Yes Stars Base
- Yes Stars Base intertitle
- Country: Israel

Programming
- Picture format: 576i (SDTV 16:9, 4:3) 1080i (HDTV)

Ownership
- Owner: Yes (Israel's satellite television provider)

History
- Launched: December 14, 2008
- Former names: Yes Stars 3 (2007-2008)

= Yes Base =

Yes Stars Base (styled as Yes Stars Base) is an Israeli television channel carried by the Israeli satellite television provider - Yes, which broadcasts American and British TV shows joint with Hot's channel HOT3 before it was moved to Hot Family. The channel aired on December 14, 2008, on channel 15 - as part of the latest television shows' channels re-brand by Yes.

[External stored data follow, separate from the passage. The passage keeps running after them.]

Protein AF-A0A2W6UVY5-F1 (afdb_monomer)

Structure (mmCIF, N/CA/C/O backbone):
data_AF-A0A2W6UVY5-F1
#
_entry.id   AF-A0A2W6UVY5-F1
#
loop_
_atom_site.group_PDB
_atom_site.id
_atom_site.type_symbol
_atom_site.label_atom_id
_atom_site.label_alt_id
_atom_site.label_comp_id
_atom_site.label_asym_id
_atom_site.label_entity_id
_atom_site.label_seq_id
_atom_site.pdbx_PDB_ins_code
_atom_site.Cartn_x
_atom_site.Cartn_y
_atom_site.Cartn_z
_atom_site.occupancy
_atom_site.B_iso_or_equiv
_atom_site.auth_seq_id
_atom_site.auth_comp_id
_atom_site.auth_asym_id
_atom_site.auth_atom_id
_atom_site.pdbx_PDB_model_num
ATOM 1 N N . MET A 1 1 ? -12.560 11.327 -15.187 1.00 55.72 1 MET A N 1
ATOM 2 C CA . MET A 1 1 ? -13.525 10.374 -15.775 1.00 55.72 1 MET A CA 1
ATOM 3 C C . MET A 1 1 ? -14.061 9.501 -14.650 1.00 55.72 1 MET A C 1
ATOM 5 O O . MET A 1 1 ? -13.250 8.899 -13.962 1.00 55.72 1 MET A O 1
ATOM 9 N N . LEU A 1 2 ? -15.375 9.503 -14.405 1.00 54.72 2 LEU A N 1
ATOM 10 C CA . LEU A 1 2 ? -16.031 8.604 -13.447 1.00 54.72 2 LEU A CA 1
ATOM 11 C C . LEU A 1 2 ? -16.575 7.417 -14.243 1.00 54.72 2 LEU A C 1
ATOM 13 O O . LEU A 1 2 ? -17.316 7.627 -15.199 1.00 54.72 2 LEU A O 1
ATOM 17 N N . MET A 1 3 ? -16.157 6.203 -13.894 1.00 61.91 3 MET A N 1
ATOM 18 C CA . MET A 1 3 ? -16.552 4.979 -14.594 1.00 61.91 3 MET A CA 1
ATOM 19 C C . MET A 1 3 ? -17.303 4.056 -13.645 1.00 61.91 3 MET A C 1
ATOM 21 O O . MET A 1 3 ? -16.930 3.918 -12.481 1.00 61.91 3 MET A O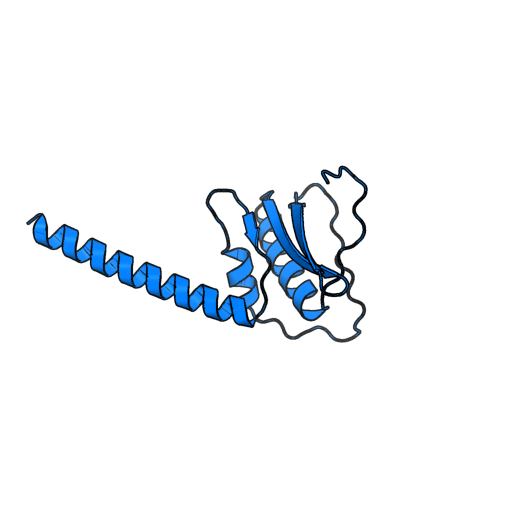 1
ATOM 25 N N . TYR A 1 4 ? -18.350 3.421 -14.162 1.00 56.38 4 TYR A N 1
ATOM 26 C CA . TYR A 1 4 ? -19.122 2.400 -13.470 1.00 56.38 4 TYR A CA 1
ATOM 27 C C . TYR A 1 4 ? -19.253 1.190 -14.399 1.00 56.38 4 TYR A C 1
ATOM 29 O O . TYR A 1 4 ? -19.848 1.288 -15.468 1.00 56.38 4 TYR A O 1
ATOM 37 N N . ALA A 1 5 ? -18.657 0.076 -13.971 1.00 58.72 5 ALA A N 1
ATOM 38 C CA . ALA A 1 5 ? -18.729 -1.265 -14.560 1.00 58.72 5 ALA A CA 1
ATOM 39 C C . ALA A 1 5 ? -18.067 -1.539 -15.932 1.00 58.72 5 ALA A C 1
ATOM 41 O O . ALA A 1 5 ? -18.202 -2.658 -16.417 1.00 58.72 5 ALA A O 1
ATOM 42 N N . ASP A 1 6 ? -17.279 -0.626 -16.508 1.00 61.16 6 ASP A N 1
ATOM 43 C CA . ASP A 1 6 ? -16.237 -1.012 -17.477 1.00 61.16 6 ASP A CA 1
ATOM 44 C C . ASP A 1 6 ? -14.866 -0.629 -16.921 1.00 61.16 6 ASP A C 1
ATOM 46 O O . ASP A 1 6 ? -14.483 0.543 -16.873 1.00 61.16 6 ASP A O 1
ATOM 50 N N . THR A 1 7 ? -14.154 -1.624 -16.398 1.00 65.50 7 THR A N 1
ATOM 51 C CA . THR A 1 7 ? -12.805 -1.444 -15.869 1.00 65.50 7 THR A CA 1
ATOM 52 C C . THR A 1 7 ? -11.858 -2.320 -16.660 1.00 65.50 7 THR A C 1
ATOM 54 O O . THR A 1 7 ? -11.679 -3.499 -16.349 1.00 65.50 7 THR A O 1
ATOM 57 N N . ALA A 1 8 ? -11.224 -1.721 -17.668 1.00 71.75 8 ALA A N 1
ATOM 58 C CA . ALA A 1 8 ? -10.033 -2.283 -18.281 1.00 71.75 8 ALA A CA 1
ATOM 59 C C . ALA A 1 8 ? -9.039 -2.706 -17.186 1.00 71.75 8 ALA A C 1
ATOM 61 O O . ALA A 1 8 ? -8.844 -1.987 -16.198 1.00 71.75 8 ALA A O 1
ATOM 62 N N . GLY A 1 9 ? -8.433 -3.880 -17.367 1.00 81.38 9 GLY A N 1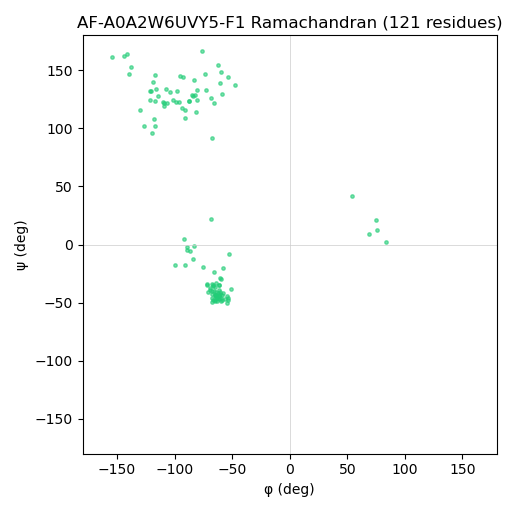
ATOM 63 C CA . GLY A 1 9 ? -7.435 -4.405 -16.443 1.00 81.38 9 GLY A CA 1
ATOM 64 C C . GLY A 1 9 ? -6.312 -3.398 -16.200 1.00 81.38 9 GLY A C 1
ATOM 65 O O . GLY A 1 9 ? -5.910 -2.656 -17.098 1.00 81.38 9 GLY A O 1
ATOM 66 N N . ILE A 1 10 ? -5.813 -3.366 -14.970 1.00 87.56 10 ILE A N 1
ATOM 67 C CA . ILE A 1 10 ? -4.701 -2.503 -14.582 1.00 87.56 10 ILE A CA 1
ATOM 68 C C . ILE A 1 10 ? -3.420 -3.314 -14.720 1.00 87.56 10 ILE A C 1
ATOM 70 O O . ILE A 1 10 ? -3.248 -4.318 -14.033 1.00 87.56 10 ILE A O 1
ATOM 74 N N . GLN A 1 11 ? -2.532 -2.867 -15.604 1.00 88.19 11 GLN A N 1
ATOM 75 C CA . GLN A 1 11 ? -1.221 -3.479 -15.774 1.00 88.19 11 GLN A CA 1
ATOM 76 C C . GLN A 1 11 ? -0.261 -2.952 -14.707 1.00 88.19 11 GLN A C 1
ATOM 78 O O . GLN A 1 11 ? -0.132 -1.744 -14.513 1.00 88.19 11 GLN A O 1
ATOM 83 N N . VAL A 1 12 ? 0.397 -3.877 -14.018 1.00 90.19 12 VAL A N 1
ATOM 84 C CA . VAL A 1 12 ? 1.458 -3.629 -13.039 1.00 90.19 12 VAL A CA 1
ATOM 85 C C . VAL A 1 12 ? 2.497 -4.742 -13.161 1.00 90.19 12 VAL A C 1
ATOM 87 O O . VAL A 1 12 ? 2.212 -5.800 -13.719 1.00 90.19 12 VAL A O 1
ATOM 90 N N . GLU A 1 13 ? 3.696 -4.526 -12.627 1.00 91.12 13 GLU A N 1
ATOM 91 C CA . GLU A 1 13 ? 4.708 -5.581 -12.540 1.00 91.12 13 GLU A CA 1
ATOM 92 C C . GLU A 1 13 ? 4.198 -6.765 -11.696 1.00 91.12 13 GLU A C 1
ATOM 94 O O . GLU A 1 13 ? 3.617 -6.558 -10.629 1.00 91.12 13 GLU A O 1
ATOM 99 N N . ASP A 1 14 ? 4.478 -8.003 -12.119 1.00 92.50 14 ASP A N 1
ATOM 100 C CA . ASP A 1 14 ? 4.076 -9.234 -11.415 1.00 92.50 14 ASP A CA 1
ATOM 101 C C . ASP A 1 14 ? 4.470 -9.229 -9.927 1.00 92.50 14 ASP A C 1
ATOM 103 O O . ASP A 1 14 ? 3.714 -9.686 -9.065 1.00 92.50 14 ASP A O 1
ATOM 107 N N . ARG A 1 15 ? 5.649 -8.683 -9.591 1.00 93.81 15 ARG A N 1
ATOM 108 C CA . ARG A 1 15 ? 6.087 -8.581 -8.195 1.00 93.81 15 ARG A CA 1
ATOM 109 C C . ARG A 1 15 ? 5.177 -7.653 -7.403 1.00 93.81 15 ARG A C 1
ATOM 111 O O . ARG A 1 15 ? 4.724 -8.042 -6.329 1.00 93.81 15 ARG A O 1
ATOM 118 N N . LEU A 1 16 ? 4.877 -6.467 -7.925 1.00 94.50 16 LEU A N 1
ATOM 119 C CA . LEU A 1 16 ? 3.943 -5.537 -7.296 1.00 94.50 16 LEU A CA 1
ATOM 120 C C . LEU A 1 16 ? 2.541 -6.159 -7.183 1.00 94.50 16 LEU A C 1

The channel replaced the former Yes Stars 3. Shows like The Life and Times of Vivienne Vyle and Kyle XY are broadcast on this channel.

In December 2009, Yes Base moved to channel 16 toward the re-brand of Yes Stars 2010 channels.

On November 4, 2015, yes Base ceased operations.

==Picture Formats==
Yes Stars Base airs shows in four formats:
- Normal (4:3)
- Letterboxed (4:3)
- Pan & Scan (4:3)
- Widescreen (16:9)

In order to watch widescreen (16:9) shows on a 4:3 TV, there are three options for viewing the picture:
- 4:3 Letterbox (Widescreen with black bars - Original Aspect Ratio)
- 16:9 (Anamorphic Widescreen)
- 4:3 (Pan & scan)

Choosing the format of the picture is in the digital set-top box setup. The setup does not affect shows not broadcast in Widescreen.

==History of the channel==

The logo of yes stars 3 from March 4, 2007 and until March 13, 2008.

On March 4, 2007, yes replaced the channel Channel 3 of yes - which was actually Channel 3 and has been cancelled on March 3 - with yes stars 3, as part of the re-brand of the foreign TV shows channels and expanding yes stars to 3 channels - yes stars 1, yes stars 2 and yes stars 3.

The logo of yes stars 3 from March 14, 2008 and until December 13, 2008.

On March 14, 2008, as part of a new re-brand of the television shows channels on yes, yes stars 3 obtained a new logo.